I am looking to get a new mower. Zero Turn to be exact. 

Here are my questions:

John Deere
Troy Built
Cub CAdet
Toro

------------------------

Kohler
Briggs and Straton
Kawasaki


----------



## 60Grit (May 13, 2007)

Exmark Lazer Z HP with a Kawasaki engine.
http://www.exmark.com/lazerzhp.htm

Whatever you get, make sure you get a Kawasaki engine. 

It is the most powerful, most dependable engine in the lawn maintenance industry.


----------



## The Terminator (May 13, 2007)

Deere uses Kawasaki engines.  I think that the main thing you want to check is homeowner type vs commercial type.  I buy the heavy stuff every time.  A lot of these machines come up on Craigslist.com at the farm and garden section.


----------



## msp (May 13, 2007)

Hustler Mini Fastrak

http://www.hustlerturfequipment.com/ProductPages/ProductPagesRes/MiniFasTrak/MFTPage/MFTpage.html


----------



## beeev (May 13, 2007)

i have had great success with grasshopper........kohler powered and kubota diesel


----------



## Todd E (May 13, 2007)

Thread needs to be in gear review. You will find many threads there about ZT mowers.

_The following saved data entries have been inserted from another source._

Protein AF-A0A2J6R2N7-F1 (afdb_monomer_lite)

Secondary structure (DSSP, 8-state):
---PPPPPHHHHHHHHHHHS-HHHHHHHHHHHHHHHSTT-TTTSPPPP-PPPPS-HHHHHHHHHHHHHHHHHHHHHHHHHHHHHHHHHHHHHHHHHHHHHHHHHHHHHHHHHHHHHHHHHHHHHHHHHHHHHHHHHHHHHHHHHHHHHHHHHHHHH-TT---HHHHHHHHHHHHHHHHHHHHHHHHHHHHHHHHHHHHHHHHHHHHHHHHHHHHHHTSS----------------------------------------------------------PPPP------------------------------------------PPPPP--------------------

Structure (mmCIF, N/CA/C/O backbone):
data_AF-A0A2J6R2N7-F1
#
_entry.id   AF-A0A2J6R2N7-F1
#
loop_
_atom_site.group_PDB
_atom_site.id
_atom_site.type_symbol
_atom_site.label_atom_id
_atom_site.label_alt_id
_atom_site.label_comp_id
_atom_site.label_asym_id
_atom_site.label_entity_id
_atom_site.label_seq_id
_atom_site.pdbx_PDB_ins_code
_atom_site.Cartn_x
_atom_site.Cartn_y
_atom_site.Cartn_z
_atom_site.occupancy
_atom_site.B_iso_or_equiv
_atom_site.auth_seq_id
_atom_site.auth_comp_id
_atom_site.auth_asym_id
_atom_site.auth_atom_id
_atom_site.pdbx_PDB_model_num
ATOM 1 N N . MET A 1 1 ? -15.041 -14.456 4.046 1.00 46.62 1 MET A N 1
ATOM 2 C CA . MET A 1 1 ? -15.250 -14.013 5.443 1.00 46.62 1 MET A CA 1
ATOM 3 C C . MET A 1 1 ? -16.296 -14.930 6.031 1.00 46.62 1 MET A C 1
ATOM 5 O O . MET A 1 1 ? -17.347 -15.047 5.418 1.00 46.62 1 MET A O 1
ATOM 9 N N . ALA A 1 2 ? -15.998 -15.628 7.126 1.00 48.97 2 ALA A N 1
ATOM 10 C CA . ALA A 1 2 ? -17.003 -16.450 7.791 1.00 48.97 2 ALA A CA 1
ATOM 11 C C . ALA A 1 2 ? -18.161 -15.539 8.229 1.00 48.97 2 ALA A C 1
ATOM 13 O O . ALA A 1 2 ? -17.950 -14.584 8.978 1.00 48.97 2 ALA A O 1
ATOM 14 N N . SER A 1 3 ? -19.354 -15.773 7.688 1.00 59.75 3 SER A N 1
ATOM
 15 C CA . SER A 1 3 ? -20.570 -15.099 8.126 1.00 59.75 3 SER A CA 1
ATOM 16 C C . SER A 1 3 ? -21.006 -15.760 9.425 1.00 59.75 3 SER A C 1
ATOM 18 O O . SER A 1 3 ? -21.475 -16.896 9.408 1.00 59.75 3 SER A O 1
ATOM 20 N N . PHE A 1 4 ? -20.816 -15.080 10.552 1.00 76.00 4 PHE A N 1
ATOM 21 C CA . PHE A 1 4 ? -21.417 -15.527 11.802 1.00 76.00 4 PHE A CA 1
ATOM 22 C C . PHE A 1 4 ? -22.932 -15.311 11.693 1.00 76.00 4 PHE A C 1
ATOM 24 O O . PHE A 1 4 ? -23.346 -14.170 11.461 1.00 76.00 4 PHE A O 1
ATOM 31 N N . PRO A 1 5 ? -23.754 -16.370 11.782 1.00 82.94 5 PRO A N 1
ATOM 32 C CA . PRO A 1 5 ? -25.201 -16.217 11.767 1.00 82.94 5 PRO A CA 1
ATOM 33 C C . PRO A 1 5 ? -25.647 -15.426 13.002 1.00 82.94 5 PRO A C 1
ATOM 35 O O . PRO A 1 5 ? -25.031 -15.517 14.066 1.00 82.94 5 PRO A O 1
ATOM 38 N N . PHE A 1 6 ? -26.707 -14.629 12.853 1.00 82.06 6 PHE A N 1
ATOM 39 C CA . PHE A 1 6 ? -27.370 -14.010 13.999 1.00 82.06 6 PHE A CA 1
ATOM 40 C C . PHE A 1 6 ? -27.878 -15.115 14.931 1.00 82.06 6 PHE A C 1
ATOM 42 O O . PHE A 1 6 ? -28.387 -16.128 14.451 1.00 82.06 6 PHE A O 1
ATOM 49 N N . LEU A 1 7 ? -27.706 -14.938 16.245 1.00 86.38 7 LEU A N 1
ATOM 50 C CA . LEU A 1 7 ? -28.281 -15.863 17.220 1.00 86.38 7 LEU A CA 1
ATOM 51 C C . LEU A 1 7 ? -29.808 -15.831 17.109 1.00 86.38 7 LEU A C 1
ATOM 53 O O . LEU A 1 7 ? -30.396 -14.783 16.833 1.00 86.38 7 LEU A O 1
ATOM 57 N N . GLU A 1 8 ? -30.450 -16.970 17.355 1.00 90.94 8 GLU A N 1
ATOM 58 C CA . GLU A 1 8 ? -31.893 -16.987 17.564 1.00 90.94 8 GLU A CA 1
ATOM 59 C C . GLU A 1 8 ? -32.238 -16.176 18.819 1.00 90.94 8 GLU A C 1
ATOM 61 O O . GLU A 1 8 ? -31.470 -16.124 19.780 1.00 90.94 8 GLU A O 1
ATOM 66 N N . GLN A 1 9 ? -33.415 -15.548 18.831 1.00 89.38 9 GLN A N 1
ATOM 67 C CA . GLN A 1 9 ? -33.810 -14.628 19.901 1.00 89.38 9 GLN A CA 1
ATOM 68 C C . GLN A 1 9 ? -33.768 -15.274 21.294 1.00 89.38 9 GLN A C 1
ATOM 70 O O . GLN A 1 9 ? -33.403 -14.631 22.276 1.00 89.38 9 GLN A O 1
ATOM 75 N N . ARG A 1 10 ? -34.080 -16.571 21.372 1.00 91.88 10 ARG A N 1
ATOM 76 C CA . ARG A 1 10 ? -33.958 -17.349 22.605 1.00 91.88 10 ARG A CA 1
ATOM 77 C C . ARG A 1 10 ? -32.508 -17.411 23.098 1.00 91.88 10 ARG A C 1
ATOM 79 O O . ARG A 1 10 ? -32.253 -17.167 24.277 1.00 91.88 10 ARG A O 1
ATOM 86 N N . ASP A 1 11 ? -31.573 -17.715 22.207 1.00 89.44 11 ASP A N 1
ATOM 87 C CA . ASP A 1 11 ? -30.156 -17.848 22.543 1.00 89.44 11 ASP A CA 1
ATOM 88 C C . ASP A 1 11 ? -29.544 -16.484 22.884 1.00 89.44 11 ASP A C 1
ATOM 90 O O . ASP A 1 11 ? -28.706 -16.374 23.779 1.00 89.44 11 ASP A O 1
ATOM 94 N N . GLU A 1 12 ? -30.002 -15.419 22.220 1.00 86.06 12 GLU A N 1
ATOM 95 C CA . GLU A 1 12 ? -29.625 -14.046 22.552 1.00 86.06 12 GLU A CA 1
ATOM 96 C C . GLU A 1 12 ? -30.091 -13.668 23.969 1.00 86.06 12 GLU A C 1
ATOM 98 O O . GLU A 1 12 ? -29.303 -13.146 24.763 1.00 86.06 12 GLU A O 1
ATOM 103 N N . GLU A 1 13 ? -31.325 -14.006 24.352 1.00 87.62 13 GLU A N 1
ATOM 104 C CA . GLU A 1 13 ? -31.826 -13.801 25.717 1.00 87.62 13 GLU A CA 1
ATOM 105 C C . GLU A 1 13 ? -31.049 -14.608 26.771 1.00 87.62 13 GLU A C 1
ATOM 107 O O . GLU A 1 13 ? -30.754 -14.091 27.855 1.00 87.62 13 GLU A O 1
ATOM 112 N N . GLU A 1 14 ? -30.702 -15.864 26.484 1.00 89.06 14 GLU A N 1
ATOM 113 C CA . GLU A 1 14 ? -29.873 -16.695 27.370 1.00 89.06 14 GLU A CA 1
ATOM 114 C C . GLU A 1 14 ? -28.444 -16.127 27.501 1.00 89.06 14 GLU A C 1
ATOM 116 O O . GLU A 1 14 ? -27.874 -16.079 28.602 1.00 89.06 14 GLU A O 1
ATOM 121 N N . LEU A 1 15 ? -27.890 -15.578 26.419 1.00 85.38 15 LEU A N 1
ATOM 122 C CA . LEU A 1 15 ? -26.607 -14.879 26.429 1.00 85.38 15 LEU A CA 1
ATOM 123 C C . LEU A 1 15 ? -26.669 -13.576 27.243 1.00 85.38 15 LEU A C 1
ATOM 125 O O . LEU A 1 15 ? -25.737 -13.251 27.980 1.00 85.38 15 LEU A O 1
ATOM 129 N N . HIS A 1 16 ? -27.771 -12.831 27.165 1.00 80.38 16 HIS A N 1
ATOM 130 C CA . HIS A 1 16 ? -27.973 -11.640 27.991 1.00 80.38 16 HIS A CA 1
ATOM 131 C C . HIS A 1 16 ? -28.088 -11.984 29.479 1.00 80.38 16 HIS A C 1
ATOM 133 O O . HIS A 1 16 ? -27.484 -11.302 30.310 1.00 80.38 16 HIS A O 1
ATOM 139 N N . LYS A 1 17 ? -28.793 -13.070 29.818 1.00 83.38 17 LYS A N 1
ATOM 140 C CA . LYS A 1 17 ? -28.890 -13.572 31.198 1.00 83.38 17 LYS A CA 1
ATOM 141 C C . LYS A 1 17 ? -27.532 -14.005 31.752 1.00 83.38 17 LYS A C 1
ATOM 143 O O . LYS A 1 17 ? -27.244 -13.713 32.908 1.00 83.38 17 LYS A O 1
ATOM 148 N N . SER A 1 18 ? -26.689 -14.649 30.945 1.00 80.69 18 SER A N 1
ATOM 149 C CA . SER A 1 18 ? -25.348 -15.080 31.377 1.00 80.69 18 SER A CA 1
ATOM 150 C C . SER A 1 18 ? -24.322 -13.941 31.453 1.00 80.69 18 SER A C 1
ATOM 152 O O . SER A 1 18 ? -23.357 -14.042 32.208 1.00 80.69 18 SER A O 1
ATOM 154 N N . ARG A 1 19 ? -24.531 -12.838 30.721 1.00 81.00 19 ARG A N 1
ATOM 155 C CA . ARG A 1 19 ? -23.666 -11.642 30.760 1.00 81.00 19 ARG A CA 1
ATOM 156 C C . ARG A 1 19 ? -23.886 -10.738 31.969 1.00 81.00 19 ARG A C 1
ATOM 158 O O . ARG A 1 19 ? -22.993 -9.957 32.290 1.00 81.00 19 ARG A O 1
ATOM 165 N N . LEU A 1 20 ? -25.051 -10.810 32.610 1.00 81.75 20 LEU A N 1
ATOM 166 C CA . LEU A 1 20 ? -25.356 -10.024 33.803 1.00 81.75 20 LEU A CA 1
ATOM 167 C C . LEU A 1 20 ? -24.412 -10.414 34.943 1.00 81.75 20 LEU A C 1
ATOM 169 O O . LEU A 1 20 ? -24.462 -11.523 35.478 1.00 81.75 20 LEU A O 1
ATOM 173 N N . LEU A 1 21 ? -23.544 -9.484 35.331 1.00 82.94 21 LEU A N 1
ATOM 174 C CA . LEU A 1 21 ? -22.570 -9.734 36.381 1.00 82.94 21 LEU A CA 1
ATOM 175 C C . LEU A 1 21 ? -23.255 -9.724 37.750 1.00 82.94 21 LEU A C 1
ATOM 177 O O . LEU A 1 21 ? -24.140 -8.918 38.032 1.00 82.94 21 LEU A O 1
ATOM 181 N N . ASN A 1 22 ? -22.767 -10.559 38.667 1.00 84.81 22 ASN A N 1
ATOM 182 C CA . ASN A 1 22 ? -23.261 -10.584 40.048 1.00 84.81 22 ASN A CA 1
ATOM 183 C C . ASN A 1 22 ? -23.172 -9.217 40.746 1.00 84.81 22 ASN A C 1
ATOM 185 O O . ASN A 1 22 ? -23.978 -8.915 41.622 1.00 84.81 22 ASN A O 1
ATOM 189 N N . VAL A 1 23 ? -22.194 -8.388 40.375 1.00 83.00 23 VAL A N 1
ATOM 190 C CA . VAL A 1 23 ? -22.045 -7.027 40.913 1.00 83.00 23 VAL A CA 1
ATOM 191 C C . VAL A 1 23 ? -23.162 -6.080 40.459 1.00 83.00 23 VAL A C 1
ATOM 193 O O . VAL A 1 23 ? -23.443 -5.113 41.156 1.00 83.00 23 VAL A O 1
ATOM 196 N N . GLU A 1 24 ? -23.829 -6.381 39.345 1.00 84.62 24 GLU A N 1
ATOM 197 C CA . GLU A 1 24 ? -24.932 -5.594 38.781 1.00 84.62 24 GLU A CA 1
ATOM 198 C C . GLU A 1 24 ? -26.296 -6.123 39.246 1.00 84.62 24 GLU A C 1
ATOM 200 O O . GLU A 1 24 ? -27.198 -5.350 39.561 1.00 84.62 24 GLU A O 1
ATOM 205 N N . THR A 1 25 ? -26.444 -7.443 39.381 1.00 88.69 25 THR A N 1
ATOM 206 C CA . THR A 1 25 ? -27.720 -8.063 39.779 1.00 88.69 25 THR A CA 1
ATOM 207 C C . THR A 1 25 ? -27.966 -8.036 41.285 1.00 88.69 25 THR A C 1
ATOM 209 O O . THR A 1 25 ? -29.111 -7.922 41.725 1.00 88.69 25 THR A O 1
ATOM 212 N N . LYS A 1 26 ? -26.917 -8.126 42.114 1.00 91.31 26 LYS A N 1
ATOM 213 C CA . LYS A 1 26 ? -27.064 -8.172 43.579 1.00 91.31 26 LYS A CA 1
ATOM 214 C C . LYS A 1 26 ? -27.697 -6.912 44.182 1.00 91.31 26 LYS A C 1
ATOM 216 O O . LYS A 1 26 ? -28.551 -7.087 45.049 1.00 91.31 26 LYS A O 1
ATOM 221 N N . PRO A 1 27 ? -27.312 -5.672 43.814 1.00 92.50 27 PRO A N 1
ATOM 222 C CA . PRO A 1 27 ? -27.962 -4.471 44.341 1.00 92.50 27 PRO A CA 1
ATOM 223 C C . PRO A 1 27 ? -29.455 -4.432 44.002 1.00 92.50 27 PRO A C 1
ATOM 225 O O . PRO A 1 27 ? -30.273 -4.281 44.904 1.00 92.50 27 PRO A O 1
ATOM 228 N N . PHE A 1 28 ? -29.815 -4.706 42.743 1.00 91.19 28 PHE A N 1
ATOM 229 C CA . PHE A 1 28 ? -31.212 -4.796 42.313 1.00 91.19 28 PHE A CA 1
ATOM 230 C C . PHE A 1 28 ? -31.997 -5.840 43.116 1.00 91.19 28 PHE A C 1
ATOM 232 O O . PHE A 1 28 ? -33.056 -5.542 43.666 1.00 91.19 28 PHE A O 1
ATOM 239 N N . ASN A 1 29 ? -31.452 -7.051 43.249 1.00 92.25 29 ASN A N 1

Are you looking at residential models or commercial ?
What amount of money to spend ?
How many acres are you cutting ?

To properly answer your questions, need those answers.

With the brands you listed, can't be for certain which way you are looking. IMHO, stay away from residential models. The only thing you are gaining is the zero turn. They basically have the same operations as a normal mower and will not stand up for the long haul. Shoot, Cub now makes a lawn tractor that is ZT.

For what you listed..............

Toro with a Kawi


----------



## Slippin (May 14, 2007)

I am looking for a residential mower.

Any thoughts on the kohelr motors.


----------



## Todd E (May 14, 2007)

I know more about the commercial mowers.

But for what you are looking at............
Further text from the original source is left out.